Peter was first to grasp what had happened.

‘Mary!’ his voice was frightened. ‘He’s gone!’

The girl said nothing. She was torn by conflicting emotions. Relief that the naked black boy had disappeared, and regret that she hadn’t asked him for help; fear that nobody could help them anyhow, and a sneaking feeling that perhaps if anyone could it had been the black boy. A couple of days ago she’d have known what to do; known what was best; known how to act. But she didn’t know now. Uncertain, she hid her face in her hands.

It was Peter who made the decision. In the bush boy’s laughter he’d found something he liked: a lifeline he didn’t intend to lose.

‘Hey, Mary!’ he gasped. ‘Come on. After him!’

He went crashing into the bush. Slowly, doubtfully, his sister followed.

‘Hey darkie!’ Peter’s reedy treble echoed down the valley. ‘We wanna come too. Wait for us!’

‘Hey, darkie!’ the rocks re-echoed. ‘Wait for us. Wait for us. Wait for us.’

CHAPTER SIX


THE bush boy turned. He knew what the call meant: the strangers were coming after him, were following him down the valley; already he could hear them crashing and lumbering through the scrub.

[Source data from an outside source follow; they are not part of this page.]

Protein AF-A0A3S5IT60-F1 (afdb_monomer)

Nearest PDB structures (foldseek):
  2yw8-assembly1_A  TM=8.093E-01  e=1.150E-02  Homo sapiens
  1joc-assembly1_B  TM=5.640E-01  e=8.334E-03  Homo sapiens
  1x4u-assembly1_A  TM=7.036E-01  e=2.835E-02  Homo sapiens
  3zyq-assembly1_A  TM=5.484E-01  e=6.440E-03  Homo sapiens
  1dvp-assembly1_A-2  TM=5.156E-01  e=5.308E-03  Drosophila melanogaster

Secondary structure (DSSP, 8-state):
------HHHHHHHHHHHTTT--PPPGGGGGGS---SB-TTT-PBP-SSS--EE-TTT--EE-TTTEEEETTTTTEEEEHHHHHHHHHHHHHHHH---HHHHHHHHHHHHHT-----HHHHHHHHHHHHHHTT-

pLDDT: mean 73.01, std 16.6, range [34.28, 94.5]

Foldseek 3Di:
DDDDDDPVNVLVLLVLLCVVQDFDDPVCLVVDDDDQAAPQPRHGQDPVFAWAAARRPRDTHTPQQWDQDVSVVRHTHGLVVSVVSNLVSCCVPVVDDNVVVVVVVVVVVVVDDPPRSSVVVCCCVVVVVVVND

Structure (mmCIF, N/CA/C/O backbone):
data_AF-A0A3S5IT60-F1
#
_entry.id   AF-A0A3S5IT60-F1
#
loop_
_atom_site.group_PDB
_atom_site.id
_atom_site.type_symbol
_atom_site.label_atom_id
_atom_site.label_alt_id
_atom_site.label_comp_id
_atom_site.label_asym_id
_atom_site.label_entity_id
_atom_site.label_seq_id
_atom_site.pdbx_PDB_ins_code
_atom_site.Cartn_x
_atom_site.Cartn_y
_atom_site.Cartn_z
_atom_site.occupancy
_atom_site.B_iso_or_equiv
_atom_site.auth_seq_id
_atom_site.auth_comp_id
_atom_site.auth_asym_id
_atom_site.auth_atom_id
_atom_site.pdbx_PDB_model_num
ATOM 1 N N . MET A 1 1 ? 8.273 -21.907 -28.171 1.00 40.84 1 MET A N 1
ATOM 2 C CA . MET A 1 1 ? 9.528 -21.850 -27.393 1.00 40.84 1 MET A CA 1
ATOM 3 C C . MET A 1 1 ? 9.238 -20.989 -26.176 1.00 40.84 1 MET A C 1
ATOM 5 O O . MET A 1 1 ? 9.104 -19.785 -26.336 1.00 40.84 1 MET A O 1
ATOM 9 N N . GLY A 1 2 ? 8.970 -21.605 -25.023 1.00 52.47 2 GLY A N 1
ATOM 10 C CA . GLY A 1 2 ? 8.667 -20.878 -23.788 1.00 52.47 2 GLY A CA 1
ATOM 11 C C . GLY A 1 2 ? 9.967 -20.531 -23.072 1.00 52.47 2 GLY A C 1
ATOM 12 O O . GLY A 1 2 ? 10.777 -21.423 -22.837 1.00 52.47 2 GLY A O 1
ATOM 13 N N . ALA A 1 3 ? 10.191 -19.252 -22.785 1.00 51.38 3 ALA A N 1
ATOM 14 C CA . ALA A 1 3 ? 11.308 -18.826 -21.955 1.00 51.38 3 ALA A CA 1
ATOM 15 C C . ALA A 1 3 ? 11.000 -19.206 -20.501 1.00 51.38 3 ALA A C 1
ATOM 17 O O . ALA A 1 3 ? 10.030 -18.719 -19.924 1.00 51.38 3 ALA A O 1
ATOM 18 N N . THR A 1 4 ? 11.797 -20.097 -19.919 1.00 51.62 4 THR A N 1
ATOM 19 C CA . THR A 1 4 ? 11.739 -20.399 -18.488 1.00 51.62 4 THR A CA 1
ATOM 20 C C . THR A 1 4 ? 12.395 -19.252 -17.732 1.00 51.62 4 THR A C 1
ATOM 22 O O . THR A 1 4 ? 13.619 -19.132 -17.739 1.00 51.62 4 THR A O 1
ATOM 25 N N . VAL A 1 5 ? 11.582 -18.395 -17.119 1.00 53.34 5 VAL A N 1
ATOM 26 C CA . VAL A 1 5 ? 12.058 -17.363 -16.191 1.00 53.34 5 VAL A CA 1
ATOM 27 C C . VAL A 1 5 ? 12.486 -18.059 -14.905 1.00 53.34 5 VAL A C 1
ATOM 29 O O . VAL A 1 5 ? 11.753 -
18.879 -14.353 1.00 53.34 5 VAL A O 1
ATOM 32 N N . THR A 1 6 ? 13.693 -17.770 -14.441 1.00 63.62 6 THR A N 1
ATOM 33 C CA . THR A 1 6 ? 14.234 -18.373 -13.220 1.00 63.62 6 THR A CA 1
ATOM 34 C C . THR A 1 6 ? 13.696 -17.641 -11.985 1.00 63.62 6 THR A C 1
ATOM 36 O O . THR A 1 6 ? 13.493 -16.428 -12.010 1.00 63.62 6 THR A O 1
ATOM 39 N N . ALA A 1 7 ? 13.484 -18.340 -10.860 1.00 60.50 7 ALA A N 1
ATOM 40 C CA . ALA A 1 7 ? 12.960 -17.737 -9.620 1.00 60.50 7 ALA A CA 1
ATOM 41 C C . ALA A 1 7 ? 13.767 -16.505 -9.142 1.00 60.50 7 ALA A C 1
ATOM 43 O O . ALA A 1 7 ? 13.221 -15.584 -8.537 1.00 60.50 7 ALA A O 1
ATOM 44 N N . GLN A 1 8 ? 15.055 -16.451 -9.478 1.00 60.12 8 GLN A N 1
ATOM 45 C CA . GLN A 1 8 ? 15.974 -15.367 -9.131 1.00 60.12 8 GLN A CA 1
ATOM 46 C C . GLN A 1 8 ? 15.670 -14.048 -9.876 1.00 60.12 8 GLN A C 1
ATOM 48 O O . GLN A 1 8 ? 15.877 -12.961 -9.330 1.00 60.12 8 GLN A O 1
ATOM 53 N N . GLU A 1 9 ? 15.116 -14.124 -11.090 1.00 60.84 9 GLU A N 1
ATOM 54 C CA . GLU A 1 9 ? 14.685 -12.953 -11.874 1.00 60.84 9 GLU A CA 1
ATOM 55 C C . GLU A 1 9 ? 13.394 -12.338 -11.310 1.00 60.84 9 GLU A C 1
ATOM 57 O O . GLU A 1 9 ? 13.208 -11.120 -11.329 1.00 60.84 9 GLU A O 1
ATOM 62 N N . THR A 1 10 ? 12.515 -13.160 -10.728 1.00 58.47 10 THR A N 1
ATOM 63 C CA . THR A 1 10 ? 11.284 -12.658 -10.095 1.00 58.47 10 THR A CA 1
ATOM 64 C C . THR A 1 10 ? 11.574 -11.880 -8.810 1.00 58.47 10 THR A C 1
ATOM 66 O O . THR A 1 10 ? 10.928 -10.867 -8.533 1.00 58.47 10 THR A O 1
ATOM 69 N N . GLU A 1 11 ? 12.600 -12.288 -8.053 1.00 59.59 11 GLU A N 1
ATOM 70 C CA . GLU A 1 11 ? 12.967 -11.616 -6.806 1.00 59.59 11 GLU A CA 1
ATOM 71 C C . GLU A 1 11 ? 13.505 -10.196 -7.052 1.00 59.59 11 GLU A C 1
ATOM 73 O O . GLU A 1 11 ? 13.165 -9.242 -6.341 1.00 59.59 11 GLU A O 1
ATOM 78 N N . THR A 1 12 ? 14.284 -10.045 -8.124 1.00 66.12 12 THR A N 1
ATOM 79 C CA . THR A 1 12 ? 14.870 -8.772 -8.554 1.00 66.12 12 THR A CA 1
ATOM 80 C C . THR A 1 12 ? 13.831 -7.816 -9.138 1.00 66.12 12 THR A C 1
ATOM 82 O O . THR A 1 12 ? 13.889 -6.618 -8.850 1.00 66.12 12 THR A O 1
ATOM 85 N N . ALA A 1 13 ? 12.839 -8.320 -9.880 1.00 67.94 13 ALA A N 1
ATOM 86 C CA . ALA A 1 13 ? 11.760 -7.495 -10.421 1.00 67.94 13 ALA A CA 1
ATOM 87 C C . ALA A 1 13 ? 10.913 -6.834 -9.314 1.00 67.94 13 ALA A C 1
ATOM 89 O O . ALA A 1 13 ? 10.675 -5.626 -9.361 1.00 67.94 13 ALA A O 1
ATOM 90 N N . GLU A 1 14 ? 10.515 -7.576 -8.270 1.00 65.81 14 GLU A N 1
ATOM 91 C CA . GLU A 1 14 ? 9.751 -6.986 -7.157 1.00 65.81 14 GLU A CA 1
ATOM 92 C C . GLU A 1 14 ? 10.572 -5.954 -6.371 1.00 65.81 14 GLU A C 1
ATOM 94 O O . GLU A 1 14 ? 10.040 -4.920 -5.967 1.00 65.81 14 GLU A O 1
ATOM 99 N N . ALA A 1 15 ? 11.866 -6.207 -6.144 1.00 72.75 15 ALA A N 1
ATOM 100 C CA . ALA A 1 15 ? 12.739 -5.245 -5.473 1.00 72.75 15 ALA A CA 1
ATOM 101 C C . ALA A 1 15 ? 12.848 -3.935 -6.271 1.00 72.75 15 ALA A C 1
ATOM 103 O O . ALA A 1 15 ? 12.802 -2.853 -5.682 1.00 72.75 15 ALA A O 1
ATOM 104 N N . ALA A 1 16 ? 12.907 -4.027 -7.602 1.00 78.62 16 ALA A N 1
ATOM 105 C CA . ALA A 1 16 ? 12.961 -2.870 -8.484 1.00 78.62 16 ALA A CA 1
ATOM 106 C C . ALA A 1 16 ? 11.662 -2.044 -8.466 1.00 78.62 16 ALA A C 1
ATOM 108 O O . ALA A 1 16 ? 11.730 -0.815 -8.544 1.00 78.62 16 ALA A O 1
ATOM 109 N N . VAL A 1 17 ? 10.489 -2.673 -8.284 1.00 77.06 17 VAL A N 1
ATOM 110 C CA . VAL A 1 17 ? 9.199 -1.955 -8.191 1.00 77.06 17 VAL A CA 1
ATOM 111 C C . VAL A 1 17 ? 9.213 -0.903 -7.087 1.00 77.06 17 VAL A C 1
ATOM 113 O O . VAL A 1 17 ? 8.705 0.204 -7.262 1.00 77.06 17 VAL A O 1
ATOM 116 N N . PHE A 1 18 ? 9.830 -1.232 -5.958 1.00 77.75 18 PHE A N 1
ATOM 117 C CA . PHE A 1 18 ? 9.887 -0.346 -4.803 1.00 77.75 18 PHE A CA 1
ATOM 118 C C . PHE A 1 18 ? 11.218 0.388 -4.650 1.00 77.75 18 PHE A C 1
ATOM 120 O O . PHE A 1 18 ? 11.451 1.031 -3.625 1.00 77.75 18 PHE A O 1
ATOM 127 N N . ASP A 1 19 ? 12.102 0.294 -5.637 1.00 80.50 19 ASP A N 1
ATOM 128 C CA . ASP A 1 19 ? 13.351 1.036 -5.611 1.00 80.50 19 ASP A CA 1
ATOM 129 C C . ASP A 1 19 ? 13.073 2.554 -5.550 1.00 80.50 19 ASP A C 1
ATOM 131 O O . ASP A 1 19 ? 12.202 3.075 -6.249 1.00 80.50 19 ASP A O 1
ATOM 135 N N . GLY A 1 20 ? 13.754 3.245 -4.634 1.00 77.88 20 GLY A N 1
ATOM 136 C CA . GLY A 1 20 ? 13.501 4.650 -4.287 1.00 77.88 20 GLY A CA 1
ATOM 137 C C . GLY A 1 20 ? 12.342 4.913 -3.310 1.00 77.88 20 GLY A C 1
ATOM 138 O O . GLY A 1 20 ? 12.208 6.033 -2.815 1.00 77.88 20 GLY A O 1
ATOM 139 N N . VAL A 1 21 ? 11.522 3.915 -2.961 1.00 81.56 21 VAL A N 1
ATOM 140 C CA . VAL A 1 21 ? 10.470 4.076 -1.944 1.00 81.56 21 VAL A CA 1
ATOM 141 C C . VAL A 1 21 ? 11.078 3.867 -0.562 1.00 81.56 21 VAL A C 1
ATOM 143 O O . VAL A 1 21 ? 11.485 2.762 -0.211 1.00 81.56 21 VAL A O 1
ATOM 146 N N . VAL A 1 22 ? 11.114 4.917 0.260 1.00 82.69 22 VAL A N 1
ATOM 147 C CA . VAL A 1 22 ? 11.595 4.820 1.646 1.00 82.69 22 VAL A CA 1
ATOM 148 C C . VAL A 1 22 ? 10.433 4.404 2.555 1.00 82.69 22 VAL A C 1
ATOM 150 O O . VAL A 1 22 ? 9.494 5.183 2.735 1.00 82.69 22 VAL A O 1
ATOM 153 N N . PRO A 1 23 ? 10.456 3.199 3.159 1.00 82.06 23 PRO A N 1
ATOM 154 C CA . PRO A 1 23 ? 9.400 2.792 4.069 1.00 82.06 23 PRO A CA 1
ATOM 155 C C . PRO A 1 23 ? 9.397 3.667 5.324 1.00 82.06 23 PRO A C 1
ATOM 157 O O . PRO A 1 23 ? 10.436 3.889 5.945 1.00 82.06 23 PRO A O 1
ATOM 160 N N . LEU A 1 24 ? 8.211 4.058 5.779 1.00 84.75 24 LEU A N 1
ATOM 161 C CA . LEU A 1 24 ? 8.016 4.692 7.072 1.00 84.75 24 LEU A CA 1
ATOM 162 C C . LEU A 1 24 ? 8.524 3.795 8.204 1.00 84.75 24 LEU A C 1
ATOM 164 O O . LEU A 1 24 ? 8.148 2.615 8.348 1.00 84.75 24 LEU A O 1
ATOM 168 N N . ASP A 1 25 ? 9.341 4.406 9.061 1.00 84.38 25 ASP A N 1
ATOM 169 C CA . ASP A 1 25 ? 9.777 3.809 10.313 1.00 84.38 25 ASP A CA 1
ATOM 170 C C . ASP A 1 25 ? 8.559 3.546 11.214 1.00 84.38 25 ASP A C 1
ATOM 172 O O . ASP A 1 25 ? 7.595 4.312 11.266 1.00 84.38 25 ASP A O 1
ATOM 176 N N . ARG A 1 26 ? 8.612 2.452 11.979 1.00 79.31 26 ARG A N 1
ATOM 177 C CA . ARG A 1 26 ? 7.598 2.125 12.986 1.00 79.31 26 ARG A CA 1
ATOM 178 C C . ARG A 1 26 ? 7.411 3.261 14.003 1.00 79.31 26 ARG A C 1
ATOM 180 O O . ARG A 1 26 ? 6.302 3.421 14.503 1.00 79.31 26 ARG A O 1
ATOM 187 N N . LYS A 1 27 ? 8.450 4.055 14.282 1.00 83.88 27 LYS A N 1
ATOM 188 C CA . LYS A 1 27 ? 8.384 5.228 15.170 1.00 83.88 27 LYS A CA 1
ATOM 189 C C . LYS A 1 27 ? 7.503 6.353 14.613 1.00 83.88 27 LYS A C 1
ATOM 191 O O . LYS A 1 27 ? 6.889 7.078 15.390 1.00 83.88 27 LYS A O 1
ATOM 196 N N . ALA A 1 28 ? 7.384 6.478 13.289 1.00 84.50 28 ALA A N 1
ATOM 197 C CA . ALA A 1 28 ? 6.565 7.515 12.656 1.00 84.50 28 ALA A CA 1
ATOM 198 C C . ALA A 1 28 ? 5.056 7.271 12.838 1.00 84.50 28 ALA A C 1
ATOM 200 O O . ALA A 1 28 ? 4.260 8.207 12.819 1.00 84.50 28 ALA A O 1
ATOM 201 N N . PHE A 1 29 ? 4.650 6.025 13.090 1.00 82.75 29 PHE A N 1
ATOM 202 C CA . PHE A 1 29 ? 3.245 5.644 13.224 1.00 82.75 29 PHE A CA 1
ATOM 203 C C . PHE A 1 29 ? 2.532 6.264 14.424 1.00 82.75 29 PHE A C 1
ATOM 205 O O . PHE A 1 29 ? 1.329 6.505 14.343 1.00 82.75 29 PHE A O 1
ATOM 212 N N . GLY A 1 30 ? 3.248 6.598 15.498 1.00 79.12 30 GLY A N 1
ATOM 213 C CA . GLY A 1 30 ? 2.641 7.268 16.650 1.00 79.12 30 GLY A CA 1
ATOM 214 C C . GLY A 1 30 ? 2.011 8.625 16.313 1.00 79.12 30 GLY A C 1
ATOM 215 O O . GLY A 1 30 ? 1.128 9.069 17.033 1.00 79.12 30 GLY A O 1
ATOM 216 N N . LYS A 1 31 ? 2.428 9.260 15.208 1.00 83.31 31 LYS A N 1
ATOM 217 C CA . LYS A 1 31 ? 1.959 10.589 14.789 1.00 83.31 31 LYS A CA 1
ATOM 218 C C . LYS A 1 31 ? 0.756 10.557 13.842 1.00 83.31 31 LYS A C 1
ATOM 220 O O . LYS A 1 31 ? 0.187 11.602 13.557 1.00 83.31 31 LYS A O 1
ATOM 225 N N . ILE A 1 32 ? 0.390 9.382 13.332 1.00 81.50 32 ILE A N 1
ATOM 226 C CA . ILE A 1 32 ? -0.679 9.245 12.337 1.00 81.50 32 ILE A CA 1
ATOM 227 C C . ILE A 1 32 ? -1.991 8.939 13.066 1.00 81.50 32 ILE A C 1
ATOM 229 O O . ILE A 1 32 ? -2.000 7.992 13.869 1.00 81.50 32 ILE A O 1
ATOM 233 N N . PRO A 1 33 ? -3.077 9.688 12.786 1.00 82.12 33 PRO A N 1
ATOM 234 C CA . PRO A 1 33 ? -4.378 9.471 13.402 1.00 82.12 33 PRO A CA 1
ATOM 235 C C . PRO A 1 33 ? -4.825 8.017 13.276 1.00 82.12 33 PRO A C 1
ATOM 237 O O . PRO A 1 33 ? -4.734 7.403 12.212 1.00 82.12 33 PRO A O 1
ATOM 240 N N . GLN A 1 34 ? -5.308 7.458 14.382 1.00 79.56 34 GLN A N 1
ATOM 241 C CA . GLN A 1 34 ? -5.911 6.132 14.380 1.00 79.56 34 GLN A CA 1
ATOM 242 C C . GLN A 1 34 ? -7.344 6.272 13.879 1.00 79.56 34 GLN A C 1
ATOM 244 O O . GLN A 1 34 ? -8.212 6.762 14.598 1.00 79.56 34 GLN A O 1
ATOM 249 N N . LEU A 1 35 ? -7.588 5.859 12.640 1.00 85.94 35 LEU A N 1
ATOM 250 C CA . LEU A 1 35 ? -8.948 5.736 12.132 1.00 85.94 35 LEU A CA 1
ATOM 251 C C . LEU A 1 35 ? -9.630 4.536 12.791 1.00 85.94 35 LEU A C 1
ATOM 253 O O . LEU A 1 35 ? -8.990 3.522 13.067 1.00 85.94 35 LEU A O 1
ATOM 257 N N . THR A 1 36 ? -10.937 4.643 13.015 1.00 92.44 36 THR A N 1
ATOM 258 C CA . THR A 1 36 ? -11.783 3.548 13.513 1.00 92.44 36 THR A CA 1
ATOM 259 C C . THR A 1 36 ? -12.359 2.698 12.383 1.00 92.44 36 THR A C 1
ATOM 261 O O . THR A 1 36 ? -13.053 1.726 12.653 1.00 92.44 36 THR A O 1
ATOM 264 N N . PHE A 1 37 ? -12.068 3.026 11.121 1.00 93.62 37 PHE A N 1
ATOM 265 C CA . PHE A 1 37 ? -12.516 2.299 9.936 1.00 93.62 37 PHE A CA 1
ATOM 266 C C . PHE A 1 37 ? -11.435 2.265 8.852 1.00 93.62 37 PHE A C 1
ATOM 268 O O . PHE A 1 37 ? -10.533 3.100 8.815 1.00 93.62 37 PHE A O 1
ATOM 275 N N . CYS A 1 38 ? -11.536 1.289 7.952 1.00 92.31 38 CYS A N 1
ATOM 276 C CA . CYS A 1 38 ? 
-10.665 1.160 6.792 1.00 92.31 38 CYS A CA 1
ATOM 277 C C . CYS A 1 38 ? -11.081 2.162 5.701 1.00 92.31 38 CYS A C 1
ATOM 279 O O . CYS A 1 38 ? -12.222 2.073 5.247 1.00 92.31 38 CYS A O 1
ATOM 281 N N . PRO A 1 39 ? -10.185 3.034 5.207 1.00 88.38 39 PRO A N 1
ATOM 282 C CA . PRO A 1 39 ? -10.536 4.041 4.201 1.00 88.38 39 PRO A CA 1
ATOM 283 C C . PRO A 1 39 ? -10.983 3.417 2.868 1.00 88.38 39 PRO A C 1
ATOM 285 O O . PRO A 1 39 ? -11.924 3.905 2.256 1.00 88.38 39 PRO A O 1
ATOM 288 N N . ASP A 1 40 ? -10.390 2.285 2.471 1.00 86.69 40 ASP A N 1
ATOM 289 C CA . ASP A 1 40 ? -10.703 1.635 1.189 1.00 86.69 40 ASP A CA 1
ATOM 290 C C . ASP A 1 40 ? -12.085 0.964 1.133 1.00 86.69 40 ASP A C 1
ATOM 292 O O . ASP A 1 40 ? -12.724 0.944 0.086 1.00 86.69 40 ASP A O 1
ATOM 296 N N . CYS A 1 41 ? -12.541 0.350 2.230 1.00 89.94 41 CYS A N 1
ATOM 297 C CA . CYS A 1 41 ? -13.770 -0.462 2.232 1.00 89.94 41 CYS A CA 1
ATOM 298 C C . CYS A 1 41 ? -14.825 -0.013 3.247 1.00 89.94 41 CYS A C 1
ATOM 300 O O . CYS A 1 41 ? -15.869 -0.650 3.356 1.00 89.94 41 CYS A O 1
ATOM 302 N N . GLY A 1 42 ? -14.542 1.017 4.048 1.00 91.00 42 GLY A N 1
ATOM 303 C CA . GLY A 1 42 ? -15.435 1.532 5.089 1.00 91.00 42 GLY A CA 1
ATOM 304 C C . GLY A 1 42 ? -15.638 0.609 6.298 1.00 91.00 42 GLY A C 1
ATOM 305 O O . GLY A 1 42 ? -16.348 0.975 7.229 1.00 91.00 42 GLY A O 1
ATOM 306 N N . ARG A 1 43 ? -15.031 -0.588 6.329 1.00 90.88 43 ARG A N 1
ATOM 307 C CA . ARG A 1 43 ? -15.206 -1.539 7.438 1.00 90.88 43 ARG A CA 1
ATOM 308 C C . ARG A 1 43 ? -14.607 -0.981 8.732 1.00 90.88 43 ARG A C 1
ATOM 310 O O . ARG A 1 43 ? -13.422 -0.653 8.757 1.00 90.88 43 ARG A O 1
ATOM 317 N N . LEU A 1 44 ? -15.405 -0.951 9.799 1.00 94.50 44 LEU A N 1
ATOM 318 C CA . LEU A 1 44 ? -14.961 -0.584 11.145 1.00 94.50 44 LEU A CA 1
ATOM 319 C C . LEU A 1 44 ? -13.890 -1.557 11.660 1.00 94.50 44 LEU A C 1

He waited; relaxed both physically and mentally: one hand passed behind his back and closed round the opposite elbow; one foot, ostrich-like, resting on the calf of the opposite leg. He wasn’t frightened, for he knew instinctively that the strangers were harmless as a pair of tail-less kangaroos; but he was mildly surprised, for he had thought them both, especially the larger, impatient, eager to be on their way. As the children came racing towards him, he dropped his foot to the ground; became suddenly all attention; full of curiosity to know what they wanted to say and how they were going to say it.

Peter launched into a breathless appeal.

‘Hey, don’t leave us, darkie! We’re lost. We want food, an’ drink. And we wanna know how we get to Adelaide.’

Mary looked at the bush boy, and saw in his eyes a gleam of amusement. It angered her, for she knew the cause; Peter’s high-pitched, corncrakey voice. All the tenets of progressive society and racial superiority combined inside her to form a deep-rooted core of resentment. It was wrong, cruelly wrong, that she and her brother should be forced to run for help to a Negro; and a naked Negro at that. She clutched Peter’s hand, half drawing him away.

But Peter was obsessed by none of his sister’s scruples. To him their problem was simple, uncomplicated: they wanted help, and here was someone who could, his instinct told him, provide it. The fact that his appeal had failed to register first time nonplussed him for a moment. But he wasn’t put off; he stuck to his guns. Breath and composure regained, he now spoke slowly, in a lower, less excited key.

‘Look, darkie, we’re lost. We want water. You sabby water? War-tur. War-tur.’

He cupped his hands together, drew them up to his lips, and went through the motions of swallowing.

The bush boy nodded.

‘Arkooloola.”

His eyes were serious now. Understanding. Sympathetic. He knew what it meant to be thirsty.

‘Arkooloola.”

He said the word again. Softly, musically, like the rippling of water over rock. He pursed up his lips and moved them as though he, too, were drinking.

Peter hopped delightedly from foot to foot.

‘That’s it, darkie. You’ve got it. Arkooloolya. That’s the stuff we want. And food too. You sabby food? Foo-ood. Foo-ood.’

He went through the motions of cutting with knife and fork, then started to champ his jaws.